My breakfast staple. I could eat eggs over easy day in day out, even with all the talk that eggs can lead to bad cholesterol. I loved this roundup from Food 52 because it speaks to one of my favorite aspects of cooking. No two cooks are the same, give them the same recipe and every person will put their own spin. Even with a simple fried egg, there are endless ways to make it. My preferred technique is similar to Emily Vikre's -- a frying pan on medium-high heat and a pad of butter, and I remove the pan from the heat when I flip my egg. It's been fun trying these other methodologies to see how the end result differs.
Mac and cheese, I've been known to make lists of restaurants to try based on hearing they have a great macaroni and cheese, I've got one entire cookbook devoted entirely to the dish, and I will constantly experiment with different cheeses and mix-ins. I made these macaroni and cheese muffins for a going-away potluck a while back, and they're much easier to eat while mingling carrying around a bowl and spoon. What's great about this recipe is the addition of the Dijon mustard and butternut squash puree.
I immediately cut out the recipe card for this from the back of this past month's Real Simple magazine. Of course, it's got bourbon, apple and vanilla, an absolutely delightful combination of flavors. But what really intrigued me was the use of grits in the cake batter. This is definitely on my "Must Bake" list, and I can't wait to share with you how it turns out.

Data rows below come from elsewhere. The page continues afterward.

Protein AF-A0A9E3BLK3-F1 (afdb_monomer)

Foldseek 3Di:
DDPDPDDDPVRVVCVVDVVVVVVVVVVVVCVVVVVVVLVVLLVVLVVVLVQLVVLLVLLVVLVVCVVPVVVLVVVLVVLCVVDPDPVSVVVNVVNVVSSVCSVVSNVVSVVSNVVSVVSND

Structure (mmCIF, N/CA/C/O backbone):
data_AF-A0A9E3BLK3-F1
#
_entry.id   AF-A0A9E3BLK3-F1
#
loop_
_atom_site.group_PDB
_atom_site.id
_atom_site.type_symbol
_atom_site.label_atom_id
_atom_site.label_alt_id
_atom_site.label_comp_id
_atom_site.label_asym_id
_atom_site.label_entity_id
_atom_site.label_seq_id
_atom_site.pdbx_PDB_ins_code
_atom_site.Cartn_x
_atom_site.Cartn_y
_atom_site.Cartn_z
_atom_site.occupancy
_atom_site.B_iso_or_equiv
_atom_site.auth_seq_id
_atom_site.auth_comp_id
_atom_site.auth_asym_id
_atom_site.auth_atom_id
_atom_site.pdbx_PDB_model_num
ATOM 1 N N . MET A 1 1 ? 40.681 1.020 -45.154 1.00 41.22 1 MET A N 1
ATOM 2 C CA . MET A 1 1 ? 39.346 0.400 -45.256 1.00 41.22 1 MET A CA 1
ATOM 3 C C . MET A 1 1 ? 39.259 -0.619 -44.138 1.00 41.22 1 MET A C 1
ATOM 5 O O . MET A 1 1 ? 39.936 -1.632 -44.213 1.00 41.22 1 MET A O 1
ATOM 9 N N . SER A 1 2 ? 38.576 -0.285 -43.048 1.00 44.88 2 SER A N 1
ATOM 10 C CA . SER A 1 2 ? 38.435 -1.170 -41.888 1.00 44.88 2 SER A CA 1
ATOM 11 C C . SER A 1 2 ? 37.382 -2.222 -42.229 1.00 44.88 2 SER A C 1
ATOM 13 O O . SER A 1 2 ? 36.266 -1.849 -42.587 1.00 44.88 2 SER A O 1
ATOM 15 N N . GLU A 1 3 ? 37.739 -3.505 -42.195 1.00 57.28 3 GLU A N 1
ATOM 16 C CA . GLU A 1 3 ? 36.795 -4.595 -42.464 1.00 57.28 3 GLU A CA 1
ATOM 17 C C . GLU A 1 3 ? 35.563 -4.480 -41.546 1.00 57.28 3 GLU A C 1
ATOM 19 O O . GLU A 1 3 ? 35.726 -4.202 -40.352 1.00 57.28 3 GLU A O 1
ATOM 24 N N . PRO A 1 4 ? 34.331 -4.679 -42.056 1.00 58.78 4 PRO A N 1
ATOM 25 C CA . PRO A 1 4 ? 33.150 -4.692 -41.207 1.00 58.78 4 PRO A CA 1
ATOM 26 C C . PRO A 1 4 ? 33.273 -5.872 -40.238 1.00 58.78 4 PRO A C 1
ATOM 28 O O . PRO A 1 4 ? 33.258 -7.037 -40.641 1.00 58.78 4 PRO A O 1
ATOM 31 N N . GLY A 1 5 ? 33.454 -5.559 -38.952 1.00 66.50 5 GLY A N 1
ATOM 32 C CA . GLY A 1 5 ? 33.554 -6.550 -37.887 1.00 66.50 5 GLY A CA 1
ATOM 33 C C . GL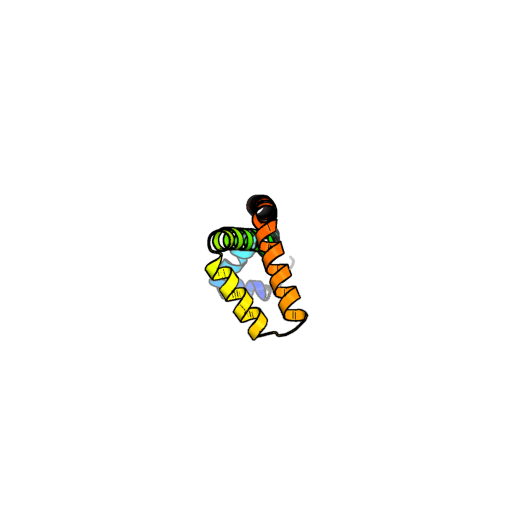Y A 1 5 ? 32.368 -7.510 -37.946 1.00 66.50 5 GLY A C 1
ATOM 34 O O . GLY A 1 5 ? 31.229 -7.088 -38.137 1.00 66.50 5 GLY A O 1
ATOM 35 N N . LYS A 1 6 ? 32.649 -8.815 -37.833 1.00 70.06 6 LYS A N 1
ATOM 36 C CA . LYS A 1 6 ? 31.640 -9.882 -37.901 1.00 70.06 6 LYS A CA 1
ATOM 37 C C . LYS A 1 6 ? 30.419 -9.507 -37.048 1.00 70.06 6 LYS A C 1
ATOM 39 O O . LYS A 1 6 ? 30.619 -9.168 -35.880 1.00 70.06 6 LYS A O 1
ATOM 44 N N . PRO A 1 7 ? 29.185 -9.619 -37.579 1.00 71.69 7 PRO A N 1
ATOM 45 C CA . PRO A 1 7 ? 27.989 -9.228 -36.846 1.00 71.69 7 PRO A CA 1
ATOM 46 C C . PRO A 1 7 ? 27.940 -9.953 -35.504 1.00 71.69 7 PRO A C 1
ATOM 48 O O . PRO A 1 7 ? 28.217 -11.167 -35.420 1.00 71.69 7 PRO A O 1
ATOM 51 N N . GLY A 1 8 ? 27.615 -9.189 -34.460 1.00 83.25 8 GLY A N 1
ATOM 52 C CA . GLY A 1 8 ? 27.537 -9.684 -33.098 1.00 83.25 8 GLY A CA 1
ATOM 53 C C . GLY A 1 8 ? 26.565 -10.856 -33.007 1.00 83.25 8 GLY A C 1
ATOM 54 O O . GLY A 1 8 ? 25.697 -11.056 -33.862 1.00 83.25 8 GLY A O 1
ATOM 55 N N . MET A 1 9 ? 26.710 -11.679 -31.969 1.00 82.69 9 MET A N 1
ATOM 56 C CA . MET A 1 9 ? 25.807 -12.816 -31.770 1.00 82.69 9 MET A CA 1
ATOM 57 C C . MET A 1 9 ? 24.341 -12.353 -31.650 1.00 82.69 9 MET A C 1
ATOM 59 O O . MET A 1 9 ? 23.442 -13.037 -32.132 1.00 82.69 9 MET A O 1
ATOM 63 N N . LEU A 1 10 ? 24.125 -11.151 -31.099 1.00 81.00 10 LEU A N 1
ATOM 64 C CA . LEU A 1 10 ? 22.828 -10.479 -31.007 1.00 81.00 10 LEU A CA 1
ATOM 65 C C . LEU A 1 10 ? 22.290 -10.032 -32.373 1.00 81.00 10 LEU A C 1
ATOM 67 O O . LEU A 1 10 ? 21.135 -10.316 -32.675 1.00 81.00 10 LEU A O 1
ATOM 71 N N . ASP A 1 11 ? 23.119 -9.431 -33.231 1.00 85.88 11 ASP A N 1
ATOM 72 C CA . ASP A 1 11 ? 22.702 -8.994 -34.575 1.00 85.88 11 ASP A CA 1
ATOM 73 C C . ASP A 1 11 ? 22.290 -10.180 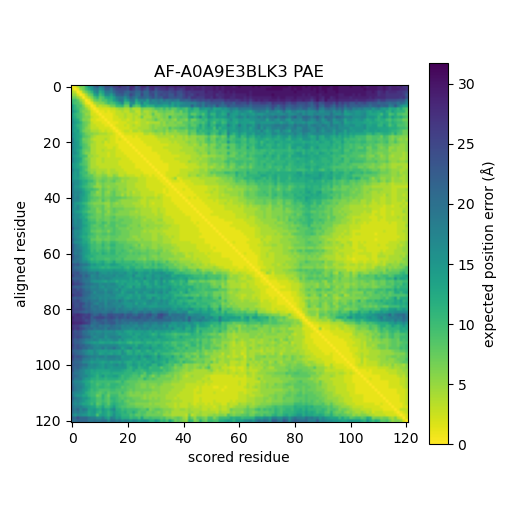-35.447 1.00 85.88 11 ASP A C 1
ATOM 75 O O . ASP A 1 11 ? 21.293 -10.130 -36.166 1.00 85.88 11 ASP A O 1
ATOM 79 N N . ARG A 1 12 ? 23.018 -11.298 -35.334 1.00 84.88 12 ARG A N 1
ATOM 80 C CA . ARG A 1 12 ? 22.660 -12.551 -36.011 1.00 84.88 12 ARG A CA 1
ATOM 81 C C . ARG A 1 12 ? 21.343 -13.135 -35.506 1.00 84.88 12 ARG A C 1
ATOM 83 O O . ARG A 1 12 ? 20.599 -13.698 -36.304 1.00 84.88 12 ARG A O 1
ATOM 90 N N . LEU A 1 13 ? 21.044 -13.015 -34.213 1.00 84.50 13 LEU A N 1
ATOM 91 C CA . LEU A 1 13 ? 19.778 -13.479 -33.637 1.00 84.50 13 LEU A CA 1
ATOM 92 C C . LEU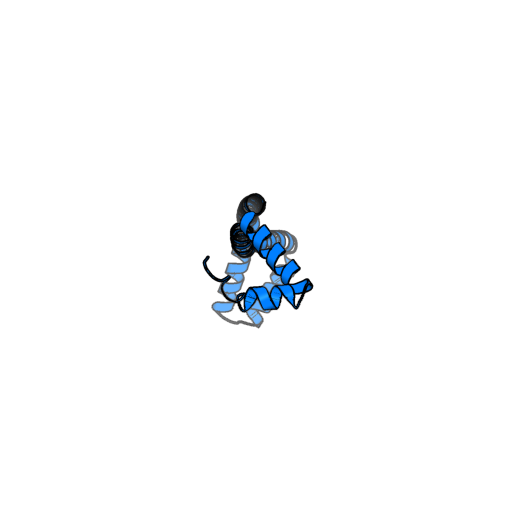 A 1 13 ? 18.603 -12.575 -34.030 1.00 84.50 13 LEU A C 1
ATOM 94 O O . LEU A 1 13 ? 17.567 -13.103 -34.430 1.00 84.50 13 LEU A O 1
ATOM 98 N N . ARG A 1 14 ? 18.779 -11.246 -34.005 1.00 87.56 14 ARG A N 1
ATOM 99 C CA . ARG A 1 14 ? 17.786 -10.271 -34.494 1.00 87.56 14 ARG A CA 1
ATOM 100 C C . ARG A 1 14 ? 17.486 -10.477 -35.984 1.00 87.56 14 ARG A C 1
ATOM 102 O O . ARG A 1 14 ? 16.326 -10.549 -36.369 1.00 87.56 14 ARG A O 1
ATOM 109 N N . ALA A 1 15 ? 18.512 -10.686 -36.811 1.00 86.62 15 ALA A N 1
ATOM 110 C CA . ALA A 1 15 ? 18.332 -10.954 -38.240 1.00 86.62 15 ALA A CA 1
ATOM 111 C C . ALA A 1 15 ? 17.677 -12.320 -38.529 1.00 86.62 15 ALA A C 1
ATOM 113 O O . ALA A 1 15 ? 16.970 -12.469 -39.524 1.00 86.62 15 ALA A O 1
ATOM 114 N N . ARG A 1 16 ? 17.907 -13.328 -37.674 1.00 90.44 16 ARG A N 1
ATOM 115 C CA . ARG A 1 16 ? 17.349 -14.681 -37.837 1.00 90.44 16 ARG A CA 1
ATOM 116 C C . ARG A 1 16 ? 15.902 -14.795 -37.355 1.00 90.44 16 ARG A C 1
ATOM 118 O O . ARG A 1 16 ? 15.145 -15.581 -37.918 1.00 90.44 16 ARG A O 1
ATOM 125 N N . PHE A 1 17 ? 15.520 -14.047 -36.321 1.00 90.44 17 PHE A N 1
ATOM 126 C CA . PHE A 1 17 ? 14.193 -14.106 -35.713 1.00 90.44 17 PHE A CA 1
ATOM 127 C C . PHE A 1 17 ? 13.540 -12.719 -35.701 1.00 90.44 17 PHE A C 1
ATOM 129 O O . PHE A 1 17 ? 13.756 -11.928 -34.787 1.00 90.44 17 PHE A O 1
ATOM 136 N N . GLY A 1 18 ? 12.675 -12.443 -36.683 1.00 89.62 18 GLY A N 1
ATOM 137 C CA . GLY A 1 18 ? 12.008 -11.138 -36.802 1.00 89.62 18 GLY A CA 1
ATOM 138 C C . GLY A 1 18 ? 11.159 -10.739 -35.584 1.00 89.62 18 GLY A C 1
ATOM 139 O O . GLY A 1 18 ? 11.102 -9.564 -35.238 1.00 89.62 18 GLY A O 1
ATOM 140 N N . TRP A 1 19 ? 10.553 -11.702 -34.876 1.00 93.56 19 TRP A 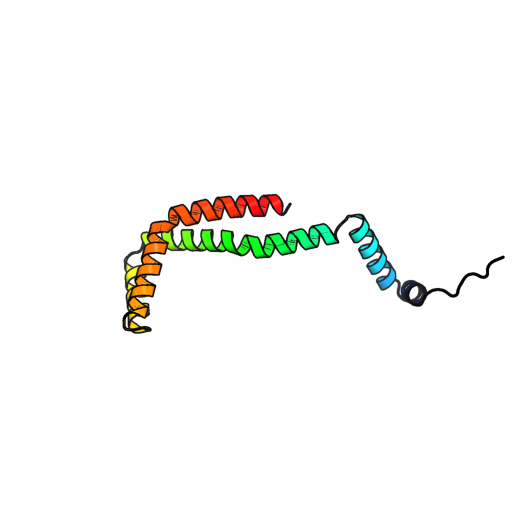N 1
ATOM 141 C CA . TRP A 1 19 ? 9.818 -11.424 -33.631 1.00 93.56 19 TRP A CA 1
ATOM 142 C C . TRP A 1 19 ? 10.745 -10.940 -32.504 1.00 93.56 19 TRP A C 1
ATOM 144 O O . TRP A 1 19 ? 10.352 -10.091 -31.708 1.00 93.56 19 TRP A O 1
ATOM 154 N N . PHE A 1 20 ? 11.978 -11.454 -32.455 1.00 91.94 20 PHE A N 1
ATOM 155 C CA . PHE A 1 20 ? 12.974 -11.068 -31.460 1.00 91.94 20 PHE A CA 1
ATOM 156 C C . PHE A 1 20 ? 13.504 -9.664 -31.750 1.00 91.94 20 PHE A C 1
ATOM 158 O O . PHE A 1 20 ? 13.614 -8.862 -30.830 1.00 91.94 20 PHE A O 1
ATOM 165 N N . ASP A 1 21 ? 13.750 -9.333 -33.023 1.00 93.62 21 ASP A N 1
ATOM 166 C CA . ASP A 1 21 ? 14.093 -7.963 -33.423 1.00 93.62 21 ASP A CA 1
ATOM 167 C C . ASP A 1 21 ? 12.991 -6.971 -33.028 1.00 93.62 21 ASP A C 1
ATOM 169 O O . ASP A 1 21 ? 13.277 -5.921 -32.459 1.00 93.62 21 ASP A O 1
ATOM 173 N N . HIS A 1 22 ? 11.721 -7.331 -33.240 1.00 93.19 22 HIS A N 1
ATOM 174 C CA . HIS A 1 22 ? 10.601 -6.481 -32.844 1.00 93.19 22 HIS A CA 1
ATOM 175 C C . HIS A 1 22 ? 10.509 -6.294 -31.322 1.00 93.19 22 HIS A C 1
ATOM 177 O O . HIS A 1 22 ? 10.368 -5.166 -30.854 1.00 93.19 22 HIS A O 1
ATOM 183 N N . ALA A 1 23 ? 10.653 -7.372 -30.544 1.00 94.25 23 ALA A N 1
ATOM 184 C CA . ALA A 1 23 ? 10.679 -7.300 -29.083 1.00 94.25 23 ALA A CA 1
ATOM 185 C C . ALA A 1 23 ? 11.844 -6.439 -28.569 1.00 94.25 23 ALA A C 1
ATOM 187 O O . ALA A 1 23 ? 11.676 -5.671 -27.624 1.00 94.25 23 ALA A O 1
ATOM 188 N N . MET A 1 24 ? 13.012 -6.523 -29.209 1.00 93.44 24 MET A N 1
ATOM 189 C CA . MET A 1 24 ? 14.174 -5.746 -28.794 1.00 93.44 24 MET A CA 1
ATOM 190 C C . MET A 1 24 ? 14.035 -4.264 -29.145 1.00 93.44 24 MET A C 1
ATOM 192 O O . MET A 1 24 ? 14.327 -3.431 -28.300 1.00 93.44 24 MET A O 1
ATOM 196 N N . ARG A 1 25 ? 13.486 -3.923 -30.319 1.00 93.88 25 ARG A N 1
ATOM 197 C CA . ARG A 1 25 ? 13.130 -2.530 -30.651 1.00 93.88 25 ARG A CA 1
ATOM 198 C C . ARG A 1 25 ? 12.081 -1.960 -29.699 1.00 93.88 25 ARG A C 1
ATOM 200 O O . ARG A 1 25 ? 12.157 -0.788 -29.349 1.00 93.88 25 ARG A O 1
ATOM 207 N N . ALA A 1 26 ? 11.112 -2.776 -29.284 1.00 94.00 26 ALA A N 1
ATOM 208 C CA . ALA A 1 26 ? 10.125 -2.371 -28.290 1.00 94.00 26 ALA A CA 1
ATOM 209 C C . ALA A 1 26 ? 10.779 -2.096 -26.926 1.00 94.00 26 ALA A C 1
ATOM 211 O O . ALA A 1 26 ? 10.438 -1.102 -26.293 1.00 94.00 26 ALA A O 1
ATOM 212 N N . ASN A 1 27 ? 11.742 -2.924 -26.500 1.00 92.38 27 ASN A N 1
ATOM 213 C CA . ASN A 1 27 ? 12.523 -2.668 -25.288 1.00 92.38 27 ASN A CA 1
ATOM 214 C C . ASN A 1 27 ? 13.370 -1.393 -25.409 1.00 92.38 27 ASN A C 1
ATOM 216 O O . ASN A 1 27 ? 13.351 -0.571 -24.503 1.00 92.38 27 ASN A O 1
ATOM 220 N N . ASP A 1 28 ? 14.074 -1.213 -26.529 1.00 93.88 28 ASP A N 1
ATOM 221 C CA . ASP A 1 28 ? 14.909 -0.031 -26.771 1.00 93.88 28 ASP A CA 1
ATOM 222 C C . ASP A 1 28 ? 14.045 1.250 -26.709 1.00 93.88 28 ASP A C 1
ATOM 224 O O . ASP A 1 28 ? 14.380 2.195 -25.998 1.00 93.88 28 ASP A O 1
ATOM 228 N N . HIS A 1 29 ? 12.865 1.242 -27.343 1.00 94.00 29 HIS A N 1
ATOM 229 C CA . HIS A 1 29 ? 11.903 2.345 -27.259 1.00 94.00 29 HIS A CA 1
ATOM 230 C C . HIS A 1 29 ? 11.3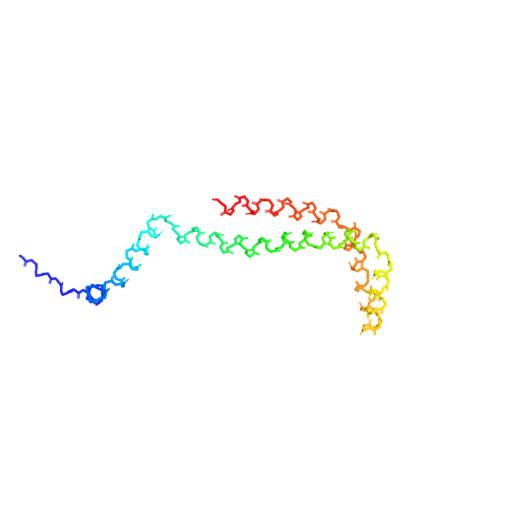41 2.551 -25.840 1.00 94.00 29 HIS A C 1
ATOM 232 O O . HIS A 1 29 ? 11.180 3.683 -25.383 1.00 94.00 29 HIS A O 1
ATOM 238 N N . PHE A 1 30 ? 11.053 1.465 -25.116 1.00 93.06 30 PHE A N 1
ATOM 239 C CA . PHE A 1 30 ? 10.600 1.528 -23.726 1.00 93.06 30 PHE A CA 1
ATOM 240 C C . PHE A 1 30 ? 11.647 2.193 -22.823 1.00 93.06 30 PHE A C 1
ATOM 242 O O . PHE A 1 30 ? 11.298 3.049 -22.009 1.00 93.06 30 PHE A O 1
ATOM 249 N N . ASP A 1 31 ? 12.925 1.859 -22.995 1.00 92.94 31 ASP A N 1
ATOM 250 C CA . ASP A 1 31 ? 14.032 2.471 -22.259 1.00 92.94 31 ASP A CA 1
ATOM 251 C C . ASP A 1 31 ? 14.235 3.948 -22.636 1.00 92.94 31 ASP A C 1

Bourbon has been my spirit of choice now for a while. While I usually drink it neat or with one or two ice cubes, I do enjoy finding creative cocktails that utilize it. The bourbon brulé from NY Times Cooking combines some flavors I wouldn't have imagined trying together all at once -- bourbon, orange, ginger and sherry. If it tastes as good as it looks in the picture, it'll make a worthy drink for holiday celebrations.
I love sweet potato fries. What I really need to find is a place that serves endless baskets. But let's be serious, they're really not that difficult to make at home, I've just never tried. I found this great recipe on NY Times Cooking, just six ingredients and barely any time at all. What took me so long?